MRSA kills more than 18,000 Americans annually, more than AIDS does. Children and teens are especially vulnerable, as MRSA spreads through direct contact with someone who's infected, or through sharing towels, razors, or other personal items that have touched the infected skin. Thankfully, a few simple steps can prevent and reduce its spread.
MRSA is commonly considered a hospital-acquired infection, but can also be passed from one person to the next in dorms, locker rooms, or other close quarters. It is a potentially dangerous type of staph bacteria that is resistant to certain antibiotics, which is why cautionary action is key.

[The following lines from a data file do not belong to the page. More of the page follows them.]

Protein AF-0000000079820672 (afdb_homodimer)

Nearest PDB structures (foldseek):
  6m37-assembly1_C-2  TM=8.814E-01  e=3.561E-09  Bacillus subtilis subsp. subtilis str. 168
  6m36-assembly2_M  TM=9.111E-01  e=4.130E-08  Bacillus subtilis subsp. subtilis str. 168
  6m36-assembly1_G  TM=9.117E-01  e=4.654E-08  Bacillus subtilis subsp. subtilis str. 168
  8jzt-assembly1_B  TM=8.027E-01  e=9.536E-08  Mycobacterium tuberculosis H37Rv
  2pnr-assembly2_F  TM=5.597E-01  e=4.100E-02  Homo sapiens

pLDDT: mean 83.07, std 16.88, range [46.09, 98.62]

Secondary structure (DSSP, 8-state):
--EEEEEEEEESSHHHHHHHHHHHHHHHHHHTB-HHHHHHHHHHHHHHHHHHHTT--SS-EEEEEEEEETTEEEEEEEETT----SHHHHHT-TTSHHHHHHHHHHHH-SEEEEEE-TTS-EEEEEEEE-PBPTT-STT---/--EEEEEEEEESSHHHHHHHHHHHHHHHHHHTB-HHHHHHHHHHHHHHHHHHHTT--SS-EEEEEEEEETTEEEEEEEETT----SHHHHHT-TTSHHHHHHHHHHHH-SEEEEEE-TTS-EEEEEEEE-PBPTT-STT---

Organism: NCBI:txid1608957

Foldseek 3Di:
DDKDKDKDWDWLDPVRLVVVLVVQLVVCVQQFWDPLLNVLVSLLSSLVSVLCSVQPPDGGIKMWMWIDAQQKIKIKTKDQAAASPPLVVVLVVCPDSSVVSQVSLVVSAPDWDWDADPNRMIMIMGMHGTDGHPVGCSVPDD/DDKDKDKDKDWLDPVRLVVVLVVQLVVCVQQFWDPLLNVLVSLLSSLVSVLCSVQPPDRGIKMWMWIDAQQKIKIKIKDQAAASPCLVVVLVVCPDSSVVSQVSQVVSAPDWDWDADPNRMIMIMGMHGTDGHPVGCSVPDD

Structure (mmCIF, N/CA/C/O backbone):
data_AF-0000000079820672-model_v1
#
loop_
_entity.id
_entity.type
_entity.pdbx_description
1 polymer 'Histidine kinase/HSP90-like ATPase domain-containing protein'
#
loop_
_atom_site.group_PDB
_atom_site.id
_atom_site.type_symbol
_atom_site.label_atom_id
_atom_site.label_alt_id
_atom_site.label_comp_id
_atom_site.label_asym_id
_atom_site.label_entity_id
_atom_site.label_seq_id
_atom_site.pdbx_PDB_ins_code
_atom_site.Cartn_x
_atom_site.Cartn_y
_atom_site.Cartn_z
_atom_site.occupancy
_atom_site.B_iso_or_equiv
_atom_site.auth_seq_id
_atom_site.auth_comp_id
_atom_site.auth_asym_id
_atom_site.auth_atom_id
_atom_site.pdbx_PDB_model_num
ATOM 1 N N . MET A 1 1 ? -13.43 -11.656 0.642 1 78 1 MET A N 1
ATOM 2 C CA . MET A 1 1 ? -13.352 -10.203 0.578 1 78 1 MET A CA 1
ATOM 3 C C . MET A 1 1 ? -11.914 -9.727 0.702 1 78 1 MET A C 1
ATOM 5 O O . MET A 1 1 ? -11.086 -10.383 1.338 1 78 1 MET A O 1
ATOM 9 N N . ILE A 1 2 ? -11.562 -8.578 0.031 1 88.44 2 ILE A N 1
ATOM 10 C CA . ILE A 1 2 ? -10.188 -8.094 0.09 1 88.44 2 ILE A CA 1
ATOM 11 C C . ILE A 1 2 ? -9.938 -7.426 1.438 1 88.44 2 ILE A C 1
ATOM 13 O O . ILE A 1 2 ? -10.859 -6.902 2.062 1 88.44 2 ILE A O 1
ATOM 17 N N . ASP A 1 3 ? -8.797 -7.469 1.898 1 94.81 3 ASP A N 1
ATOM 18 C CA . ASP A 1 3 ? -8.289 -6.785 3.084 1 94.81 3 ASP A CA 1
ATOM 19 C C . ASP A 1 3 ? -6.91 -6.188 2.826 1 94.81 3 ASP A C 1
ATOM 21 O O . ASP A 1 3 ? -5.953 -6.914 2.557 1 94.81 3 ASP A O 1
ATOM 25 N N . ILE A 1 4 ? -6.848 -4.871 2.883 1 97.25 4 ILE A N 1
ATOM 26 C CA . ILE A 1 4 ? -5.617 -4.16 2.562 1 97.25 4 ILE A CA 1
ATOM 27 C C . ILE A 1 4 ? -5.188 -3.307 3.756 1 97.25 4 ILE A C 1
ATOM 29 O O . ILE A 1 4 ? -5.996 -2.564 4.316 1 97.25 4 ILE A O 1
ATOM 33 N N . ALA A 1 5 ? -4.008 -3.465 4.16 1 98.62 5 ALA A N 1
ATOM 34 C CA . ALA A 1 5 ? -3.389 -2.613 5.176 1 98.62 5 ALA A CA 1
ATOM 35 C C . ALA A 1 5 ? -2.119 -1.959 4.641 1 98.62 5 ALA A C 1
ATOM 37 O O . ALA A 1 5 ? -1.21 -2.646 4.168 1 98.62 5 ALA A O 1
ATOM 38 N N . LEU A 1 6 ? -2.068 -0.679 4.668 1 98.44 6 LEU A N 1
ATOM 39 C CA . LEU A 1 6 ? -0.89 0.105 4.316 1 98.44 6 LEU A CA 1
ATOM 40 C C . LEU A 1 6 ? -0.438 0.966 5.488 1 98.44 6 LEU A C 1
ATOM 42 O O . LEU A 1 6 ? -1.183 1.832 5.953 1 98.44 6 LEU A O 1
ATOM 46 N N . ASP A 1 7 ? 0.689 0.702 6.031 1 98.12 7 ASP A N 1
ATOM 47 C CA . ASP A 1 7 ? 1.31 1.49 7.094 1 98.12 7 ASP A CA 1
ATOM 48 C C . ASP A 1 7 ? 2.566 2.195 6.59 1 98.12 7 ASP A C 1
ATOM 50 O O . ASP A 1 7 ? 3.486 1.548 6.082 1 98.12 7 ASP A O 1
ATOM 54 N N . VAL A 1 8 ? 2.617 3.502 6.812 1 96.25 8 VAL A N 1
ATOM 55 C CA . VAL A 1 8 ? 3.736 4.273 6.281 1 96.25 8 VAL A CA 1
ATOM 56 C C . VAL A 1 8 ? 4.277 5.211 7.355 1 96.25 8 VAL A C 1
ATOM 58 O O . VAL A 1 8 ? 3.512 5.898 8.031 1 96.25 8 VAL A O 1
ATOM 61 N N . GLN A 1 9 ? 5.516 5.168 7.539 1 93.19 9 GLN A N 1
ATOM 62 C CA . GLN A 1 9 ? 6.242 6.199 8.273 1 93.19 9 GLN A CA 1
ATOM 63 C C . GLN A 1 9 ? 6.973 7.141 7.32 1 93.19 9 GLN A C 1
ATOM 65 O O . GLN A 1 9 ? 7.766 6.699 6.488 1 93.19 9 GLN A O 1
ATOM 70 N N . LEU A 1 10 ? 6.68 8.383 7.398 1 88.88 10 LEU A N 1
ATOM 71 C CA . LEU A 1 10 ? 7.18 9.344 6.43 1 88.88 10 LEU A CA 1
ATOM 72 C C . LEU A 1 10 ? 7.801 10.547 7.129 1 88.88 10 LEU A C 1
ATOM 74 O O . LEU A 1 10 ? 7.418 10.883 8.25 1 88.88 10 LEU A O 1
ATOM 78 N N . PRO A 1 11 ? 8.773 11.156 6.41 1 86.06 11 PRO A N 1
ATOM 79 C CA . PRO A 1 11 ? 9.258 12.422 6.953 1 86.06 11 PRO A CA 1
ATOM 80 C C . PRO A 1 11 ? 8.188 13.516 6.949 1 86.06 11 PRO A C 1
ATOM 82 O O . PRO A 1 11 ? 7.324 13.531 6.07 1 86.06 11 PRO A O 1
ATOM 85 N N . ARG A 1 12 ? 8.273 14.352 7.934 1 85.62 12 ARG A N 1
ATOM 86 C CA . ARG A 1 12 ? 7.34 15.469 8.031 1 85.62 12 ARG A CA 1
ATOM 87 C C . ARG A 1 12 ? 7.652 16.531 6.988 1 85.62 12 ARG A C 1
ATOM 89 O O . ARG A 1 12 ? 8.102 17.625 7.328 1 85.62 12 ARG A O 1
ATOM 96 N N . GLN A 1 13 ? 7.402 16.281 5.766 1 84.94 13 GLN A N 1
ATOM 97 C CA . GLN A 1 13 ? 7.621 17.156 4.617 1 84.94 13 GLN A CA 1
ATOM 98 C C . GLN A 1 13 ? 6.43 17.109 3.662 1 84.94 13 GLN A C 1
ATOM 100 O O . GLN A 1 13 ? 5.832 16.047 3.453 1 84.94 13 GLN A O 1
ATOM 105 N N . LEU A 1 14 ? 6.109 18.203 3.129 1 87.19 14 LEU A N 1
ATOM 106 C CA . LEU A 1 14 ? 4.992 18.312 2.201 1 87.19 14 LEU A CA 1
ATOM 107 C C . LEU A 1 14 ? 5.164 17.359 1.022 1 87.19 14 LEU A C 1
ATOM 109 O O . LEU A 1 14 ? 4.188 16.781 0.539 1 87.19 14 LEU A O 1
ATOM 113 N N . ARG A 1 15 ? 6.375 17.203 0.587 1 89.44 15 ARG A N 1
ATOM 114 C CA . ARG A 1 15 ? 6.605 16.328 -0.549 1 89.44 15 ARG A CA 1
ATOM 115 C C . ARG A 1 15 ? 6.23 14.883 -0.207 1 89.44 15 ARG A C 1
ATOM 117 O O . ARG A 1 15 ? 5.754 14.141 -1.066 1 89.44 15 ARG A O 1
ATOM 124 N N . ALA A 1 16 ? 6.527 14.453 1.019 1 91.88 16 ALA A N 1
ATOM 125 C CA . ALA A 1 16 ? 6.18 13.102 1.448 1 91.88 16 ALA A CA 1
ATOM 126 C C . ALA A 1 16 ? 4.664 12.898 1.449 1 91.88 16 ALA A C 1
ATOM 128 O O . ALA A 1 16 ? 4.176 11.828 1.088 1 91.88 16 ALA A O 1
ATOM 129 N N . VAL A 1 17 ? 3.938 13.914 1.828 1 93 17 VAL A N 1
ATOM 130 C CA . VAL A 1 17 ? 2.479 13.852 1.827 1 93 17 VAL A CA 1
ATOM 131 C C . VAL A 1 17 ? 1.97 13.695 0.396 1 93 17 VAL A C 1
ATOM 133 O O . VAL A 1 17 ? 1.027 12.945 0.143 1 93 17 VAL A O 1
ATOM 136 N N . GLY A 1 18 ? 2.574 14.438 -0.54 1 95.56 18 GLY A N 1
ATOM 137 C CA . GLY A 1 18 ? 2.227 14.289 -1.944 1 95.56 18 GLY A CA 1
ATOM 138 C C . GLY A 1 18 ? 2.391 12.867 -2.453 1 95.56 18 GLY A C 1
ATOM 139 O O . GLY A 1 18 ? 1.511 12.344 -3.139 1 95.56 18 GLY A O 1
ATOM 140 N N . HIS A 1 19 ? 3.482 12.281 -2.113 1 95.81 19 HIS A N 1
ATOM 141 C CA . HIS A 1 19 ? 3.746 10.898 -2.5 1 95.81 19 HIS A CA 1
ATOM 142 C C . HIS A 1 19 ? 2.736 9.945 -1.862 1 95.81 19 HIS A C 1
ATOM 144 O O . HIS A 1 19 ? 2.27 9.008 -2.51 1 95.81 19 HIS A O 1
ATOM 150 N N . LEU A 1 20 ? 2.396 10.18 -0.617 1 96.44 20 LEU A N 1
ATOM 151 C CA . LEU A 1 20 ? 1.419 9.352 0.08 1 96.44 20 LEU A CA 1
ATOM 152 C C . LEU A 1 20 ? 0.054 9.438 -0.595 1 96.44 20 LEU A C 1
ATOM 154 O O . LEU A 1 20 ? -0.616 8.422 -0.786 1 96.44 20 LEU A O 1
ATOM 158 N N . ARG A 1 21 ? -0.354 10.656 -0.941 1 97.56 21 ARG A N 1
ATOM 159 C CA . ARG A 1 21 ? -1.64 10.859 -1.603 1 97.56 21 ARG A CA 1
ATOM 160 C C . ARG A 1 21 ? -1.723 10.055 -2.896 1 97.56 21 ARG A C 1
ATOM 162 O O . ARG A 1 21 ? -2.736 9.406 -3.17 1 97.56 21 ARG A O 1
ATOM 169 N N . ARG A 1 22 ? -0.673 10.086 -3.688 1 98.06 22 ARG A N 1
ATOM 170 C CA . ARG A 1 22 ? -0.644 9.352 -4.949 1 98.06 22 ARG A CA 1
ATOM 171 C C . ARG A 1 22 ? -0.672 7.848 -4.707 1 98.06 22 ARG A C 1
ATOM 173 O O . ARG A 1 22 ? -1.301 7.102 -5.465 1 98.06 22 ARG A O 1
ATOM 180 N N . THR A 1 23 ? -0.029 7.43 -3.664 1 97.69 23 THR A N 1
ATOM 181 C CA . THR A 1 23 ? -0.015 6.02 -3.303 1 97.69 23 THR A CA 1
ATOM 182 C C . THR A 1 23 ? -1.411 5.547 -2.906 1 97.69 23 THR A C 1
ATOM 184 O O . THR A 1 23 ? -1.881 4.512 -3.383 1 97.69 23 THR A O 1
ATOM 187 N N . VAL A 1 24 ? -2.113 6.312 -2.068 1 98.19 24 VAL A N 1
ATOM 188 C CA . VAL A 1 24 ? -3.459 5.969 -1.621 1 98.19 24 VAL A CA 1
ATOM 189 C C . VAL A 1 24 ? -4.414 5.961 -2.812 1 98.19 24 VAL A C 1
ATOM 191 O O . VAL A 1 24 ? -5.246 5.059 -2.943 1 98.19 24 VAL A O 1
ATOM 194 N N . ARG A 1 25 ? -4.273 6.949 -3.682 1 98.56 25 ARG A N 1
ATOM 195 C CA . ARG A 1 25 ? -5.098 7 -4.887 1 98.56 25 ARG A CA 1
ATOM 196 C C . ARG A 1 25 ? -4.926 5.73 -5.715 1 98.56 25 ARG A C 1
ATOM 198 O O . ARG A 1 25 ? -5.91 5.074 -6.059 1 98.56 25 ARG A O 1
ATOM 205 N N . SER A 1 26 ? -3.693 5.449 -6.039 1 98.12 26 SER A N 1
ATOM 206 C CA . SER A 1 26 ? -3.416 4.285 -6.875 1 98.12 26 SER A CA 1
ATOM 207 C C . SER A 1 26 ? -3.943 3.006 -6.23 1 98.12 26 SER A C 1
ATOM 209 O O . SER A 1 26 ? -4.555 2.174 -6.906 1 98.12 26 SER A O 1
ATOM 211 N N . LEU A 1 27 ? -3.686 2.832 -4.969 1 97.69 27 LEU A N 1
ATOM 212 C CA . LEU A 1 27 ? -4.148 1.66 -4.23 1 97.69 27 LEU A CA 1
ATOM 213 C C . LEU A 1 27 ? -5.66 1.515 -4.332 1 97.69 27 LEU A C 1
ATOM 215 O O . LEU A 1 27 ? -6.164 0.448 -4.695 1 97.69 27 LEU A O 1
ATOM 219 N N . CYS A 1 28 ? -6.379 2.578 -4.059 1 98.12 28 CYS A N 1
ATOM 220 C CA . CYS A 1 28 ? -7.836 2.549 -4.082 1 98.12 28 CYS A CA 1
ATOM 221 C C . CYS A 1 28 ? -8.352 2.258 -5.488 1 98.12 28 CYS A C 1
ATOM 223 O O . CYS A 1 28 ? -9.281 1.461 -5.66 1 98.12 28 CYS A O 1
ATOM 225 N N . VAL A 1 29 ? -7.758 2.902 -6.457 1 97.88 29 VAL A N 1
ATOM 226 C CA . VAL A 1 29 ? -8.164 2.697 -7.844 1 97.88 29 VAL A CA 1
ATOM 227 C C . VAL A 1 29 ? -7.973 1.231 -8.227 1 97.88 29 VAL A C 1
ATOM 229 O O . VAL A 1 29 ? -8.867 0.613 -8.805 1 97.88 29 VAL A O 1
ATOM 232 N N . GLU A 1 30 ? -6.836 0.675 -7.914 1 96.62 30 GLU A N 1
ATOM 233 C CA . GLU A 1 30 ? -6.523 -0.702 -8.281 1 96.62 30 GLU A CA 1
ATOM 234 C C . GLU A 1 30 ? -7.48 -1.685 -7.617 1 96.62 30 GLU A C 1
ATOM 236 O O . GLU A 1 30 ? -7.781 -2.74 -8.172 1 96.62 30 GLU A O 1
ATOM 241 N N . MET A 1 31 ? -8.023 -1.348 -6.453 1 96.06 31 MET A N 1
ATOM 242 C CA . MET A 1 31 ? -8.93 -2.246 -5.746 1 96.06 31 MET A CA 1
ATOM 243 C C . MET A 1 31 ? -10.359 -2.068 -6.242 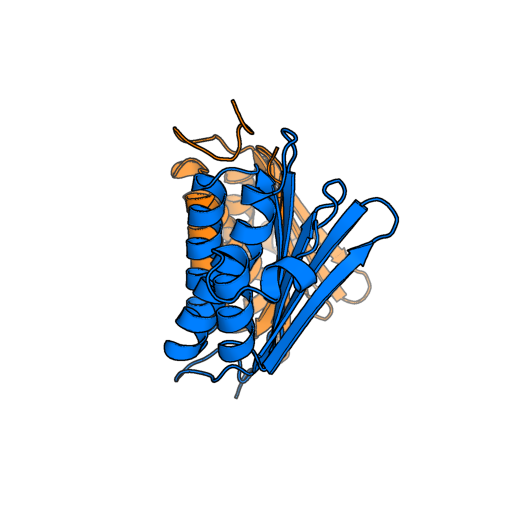1 96.06 31 MET A C 1
ATOM 245 O O . MET A 1 31 ? -11.258 -2.828 -5.859 1 96.06 31 MET A O 1
ATOM 249 N N . GLY A 1 32 ? -10.547 -0.995 -7.02 1 96.19 32 GLY A N 1
ATOM 250 C CA . GLY A 1 32 ? -11.844 -0.793 -7.633 1 96.19 32 GLY A CA 1
ATOM 251 C C . GLY A 1 32 ? -12.766 0.088 -6.809 1 96.19 32 GLY A C 1
ATOM 252 O O . GLY A 1 32 ? -13.984 -0.097 -6.816 1 96.19 32 GLY A O 1
ATOM 253 N N . VAL A 1 33 ? -12.289 0.958 -5.996 1 97.69 33 VAL A N 1
ATOM 254 C CA . VAL A 1 33 ? -13.078 1.953 -5.277 1 97.69 33 VAL A CA 1
ATOM 255 C C . VAL A 1 33 ? -13.625 2.986 -6.258 1 97.69 33 VAL A C 1
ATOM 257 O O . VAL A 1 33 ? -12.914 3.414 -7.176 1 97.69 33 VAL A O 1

Hand washing is always the best option, but when that's not practical, healthy hand sanitizers or wipes can do the trick. Many hand sanitizers on the market may contain antibiotic and synthetic ingredients that kill bacteria. Unfortunately, these products also kill good bacteria the body needs to fight infections and stay healthy.
(Parents can also practice prevention by knowing how to identify MRSA and other staph infections. MRSA appears as a bump or infected area on the skin and may be accompanied by redness, swelling, pain, warmth, and may contain pus or other drainage. A fever may also be present. Upon discovering the symptoms, cover the area with a bandage and contact your doctor.)
Ditch the chemical hand sanitizers that contain synthetic ingredients such as Triclosan and chemical skin conditioners. Triclosan reacts with free chlorine to produce chloroform, a toxic chemical and probable carcinogen. It is also linked to the growing problem of antibiotic resistance. And, according to the American Association of Poison Control Centers 12,000 cases of poisoning from hand sanitizer were reported in 2006 and more than 6,000 cases have been reported of children ingesting the hand sanitizer in 2007.
Healthy alternatives include essential oil-based products (essential oils are naturally antimicrobial and antibacterial).